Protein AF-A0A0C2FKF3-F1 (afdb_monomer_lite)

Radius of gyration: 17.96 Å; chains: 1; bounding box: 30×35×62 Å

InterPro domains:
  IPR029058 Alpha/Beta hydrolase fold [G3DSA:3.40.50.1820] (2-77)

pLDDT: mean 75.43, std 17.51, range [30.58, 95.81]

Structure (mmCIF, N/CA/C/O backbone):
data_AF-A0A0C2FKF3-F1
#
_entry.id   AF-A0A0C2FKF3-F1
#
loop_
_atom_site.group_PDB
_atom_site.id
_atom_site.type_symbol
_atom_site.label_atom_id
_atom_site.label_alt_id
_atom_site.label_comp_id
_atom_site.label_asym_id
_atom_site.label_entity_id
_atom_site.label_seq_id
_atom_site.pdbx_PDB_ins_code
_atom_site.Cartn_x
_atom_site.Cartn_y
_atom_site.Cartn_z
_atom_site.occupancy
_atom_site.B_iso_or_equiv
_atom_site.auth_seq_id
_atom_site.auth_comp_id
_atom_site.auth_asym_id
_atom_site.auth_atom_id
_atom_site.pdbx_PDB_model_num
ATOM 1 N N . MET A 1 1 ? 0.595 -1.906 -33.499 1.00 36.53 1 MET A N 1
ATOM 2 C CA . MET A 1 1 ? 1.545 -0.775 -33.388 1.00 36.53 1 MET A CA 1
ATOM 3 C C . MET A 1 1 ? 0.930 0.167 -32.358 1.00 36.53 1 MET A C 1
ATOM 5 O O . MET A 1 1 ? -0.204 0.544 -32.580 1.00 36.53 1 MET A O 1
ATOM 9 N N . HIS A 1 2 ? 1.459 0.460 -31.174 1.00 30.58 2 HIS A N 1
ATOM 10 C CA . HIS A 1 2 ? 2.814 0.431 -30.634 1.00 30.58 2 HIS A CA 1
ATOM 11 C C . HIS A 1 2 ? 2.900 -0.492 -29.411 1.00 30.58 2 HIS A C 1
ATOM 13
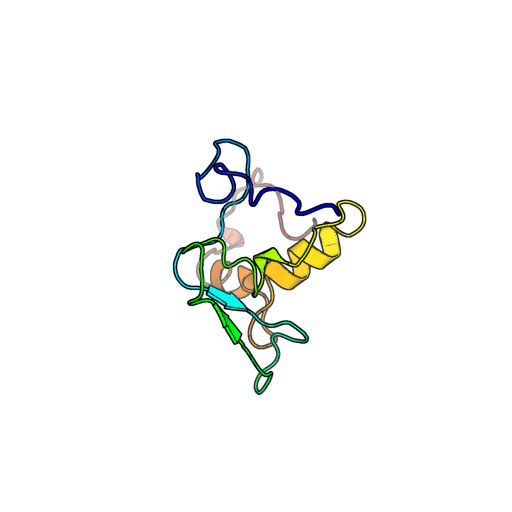 O O . HIS A 1 2 ? 2.126 -0.344 -28.471 1.00 30.58 2 HIS A O 1
ATOM 19 N N . GLY A 1 3 ? 3.850 -1.430 -29.426 1.00 34.91 3 GLY A N 1
ATOM 20 C CA . GLY A 1 3 ? 4.329 -2.030 -28.188 1.00 34.91 3 GLY A CA 1
ATOM 21 C C . GLY A 1 3 ? 5.115 -0.957 -27.453 1.00 34.91 3 GLY A C 1
ATOM 22 O O . GLY A 1 3 ? 6.171 -0.545 -27.931 1.00 34.91 3 GLY A O 1
ATOM 23 N N . GLN A 1 4 ? 4.564 -0.449 -26.355 1.00 41.09 4 GLN A N 1
ATOM 24 C CA . GLN A 1 4 ? 5.338 0.370 -25.442 1.00 41.09 4 GLN A CA 1
ATOM 25 C C . GLN A 1 4 ? 6.299 -0.585 -24.742 1.00 41.09 4 GLN A C 1
ATOM 27 O O . GLN A 1 4 ? 5.893 -1.448 -23.968 1.00 41.09 4 GLN A O 1
ATOM 32 N N . GLU A 1 5 ? 7.556 -0.489 -25.160 1.00 37.56 5 GLU A N 1
ATOM 33 C CA . GLU A 1 5 ? 8.729 -1.099 -24.557 1.00 37.56 5 GLU A CA 1
ATOM 34 C C . GLU A 1 5 ? 8.551 -1.143 -23.036 1.00 37.56 5 GLU A C 1
ATOM 36 O O . GLU A 1 5 ? 8.390 -0.102 -22.398 1.00 37.56 5 GLU A O 1
ATOM 41 N N . VAL A 1 6 ? 8.495 -2.351 -22.466 1.00 45.72 6 VAL A N 1
ATOM 42 C CA . VAL A 1 6 ? 8.483 -2.547 -21.015 1.00 45.72 6 VAL A CA 1
ATOM 43 C C . VAL A 1 6 ? 9.819 -2.002 -20.529 1.00 45.72 6 VAL A C 1
ATOM 45 O O . VAL A 1 6 ? 10.857 -2.647 -20.669 1.00 45.72 6 VAL A O 1
ATOM 48 N N . VAL A 1 7 ? 9.798 -0.740 -20.104 1.00 44.41 7 VAL A N 1
ATOM 49 C CA . VAL A 1 7 ? 10.984 0.057 -19.819 1.00 44.41 7 VAL A CA 1
ATOM 50 C C . VAL A 1 7 ? 11.840 -0.703 -18.810 1.00 44.41 7 VAL A C 1
ATOM 52 O O . VAL A 1 7 ? 11.436 -0.946 -17.677 1.00 44.41 7 VAL A O 1
ATOM 55 N N . SER A 1 8 ? 13.059 -1.029 -19.237 1.00 44.16 8 
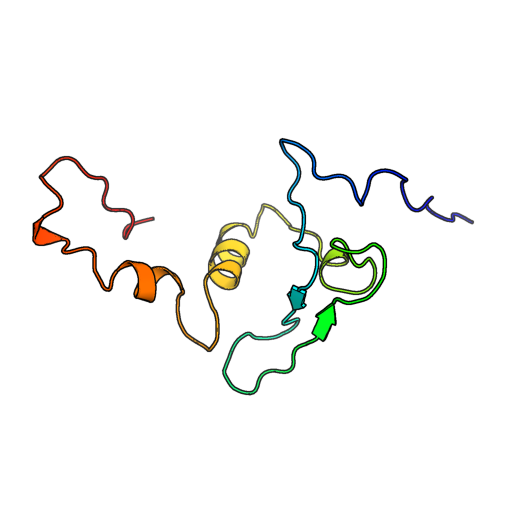SER A N 1
ATOM 56 C CA . SER A 1 8 ? 14.163 -1.700 -18.522 1.00 44.16 8 SER A CA 1
ATOM 57 C C . SER A 1 8 ? 14.518 -1.114 -17.128 1.00 44.16 8 SER A C 1
ATOM 59 O O . SER A 1 8 ? 15.396 -1.613 -16.422 1.00 44.16 8 SER A O 1
ATOM 61 N N . ASN A 1 9 ? 13.806 -0.074 -16.682 1.00 51.53 9 ASN A N 1
ATOM 62 C CA . ASN A 1 9 ? 14.049 0.681 -15.455 1.00 51.53 9 ASN A CA 1
ATOM 63 C C . ASN A 1 9 ? 12.927 0.572 -14.411 1.00 51.53 9 ASN A C 1
ATOM 65 O O . ASN A 1 9 ? 13.134 1.040 -13.297 1.00 51.53 9 ASN A O 1
ATOM 69 N N . THR A 1 10 ? 11.780 -0.053 -14.714 1.00 61.31 10 THR A N 1
ATOM 70 C CA . THR A 1 10 ? 10.647 -0.143 -13.767 1.00 61.31 10 THR A CA 1
ATOM 71 C C . THR A 1 10 ? 11.006 -0.900 -12.486 1.00 61.31 10 THR A C 1
ATOM 73 O O . THR A 1 10 ? 10.375 -0.697 -11.470 1.00 61.31 10 THR A O 1
ATOM 76 N N . CYS A 1 11 ? 12.066 -1.714 -12.490 1.00 63.16 11 CYS A N 1
ATOM 77 C CA . CYS A 1 11 ? 12.419 -2.602 -11.374 1.00 63.16 11 CYS A CA 1
ATOM 78 C C . CYS A 1 11 ? 13.598 -2.102 -10.523 1.00 63.16 11 CYS A C 1
ATOM 80 O O . CYS A 1 11 ? 14.193 -2.884 -9.781 1.00 63.16 11 CYS A O 1
ATOM 82 N N . LYS A 1 12 ? 14.042 -0.853 -10.704 1.00 68.69 12 LYS A N 1
ATOM 83 C CA . LYS A 1 12 ? 15.190 -0.311 -9.969 1.00 68.69 12 LYS A CA 1
ATOM 84 C C . LYS A 1 12 ? 14.697 0.710 -8.950 1.00 68.69 12 LYS A C 1
ATOM 86 O O . LYS A 1 12 ? 14.205 1.754 -9.376 1.00 68.69 12 LYS A O 1
ATOM 91 N N . PRO A 1 13 ? 14.869 0.466 -7.638 1.00 68.56 13 PRO A N 1
ATOM 92 C CA . PRO A 1 13 ? 14.539 1.466 -6.636 1.00 68.56 13 PRO A CA 1
ATOM 93 C C . PRO A 1 13 ? 15.347 2.738 -6.914 1.00 68.56 13 PRO A C 1
ATOM 95 O O . PRO A 1 13 ? 16.581 2.729 -6.947 1.00 68.56 13 PRO A O 1
ATOM 98 N N . GLY A 1 14 ? 14.633 3.827 -7.181 1.00 72.62 14 GLY A N 1
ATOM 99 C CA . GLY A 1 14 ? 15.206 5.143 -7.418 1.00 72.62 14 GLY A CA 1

■ **Assigned task**
Would you retype the lines above from the one with "ATOM 25 C C" down to the one with "ATOM 41 N N", word for word, both ends included and no other lines?

■ **Your response**
ATOM 25 C C . GLN A 1 4 ? 6.299 -0.585 -24.742 1.00 41.09 4 GLN A C 1
ATOM 27 O O . GLN A 1 4 ? 5.893 -1.448 -23.968 1.00 41.09 4 GLN A O 1
ATOM 32 N N . GLU A 1 5 ? 7.556 -0.489 -25.160 1.00 37.56 5 GLU A N 1
ATOM 33 C CA . GLU A 1 5 ? 8.729 -1.099 -24.557 1.00 37.56 5 GLU A CA 1
ATOM 34 C C . GLU A 1 5 ? 8.551 -1.143 -23.036 1.00 37.56 5 GLU A C 1
ATOM 36 O O . GLU A 1 5 ? 8.390 -0.102 -22.398 1.00 37.56 5 GLU A O 1
ATOM 41 N N . VAL A 1 6 ? 8.495 -2.351 -22.466 1.00 45.72 6 VAL A N 1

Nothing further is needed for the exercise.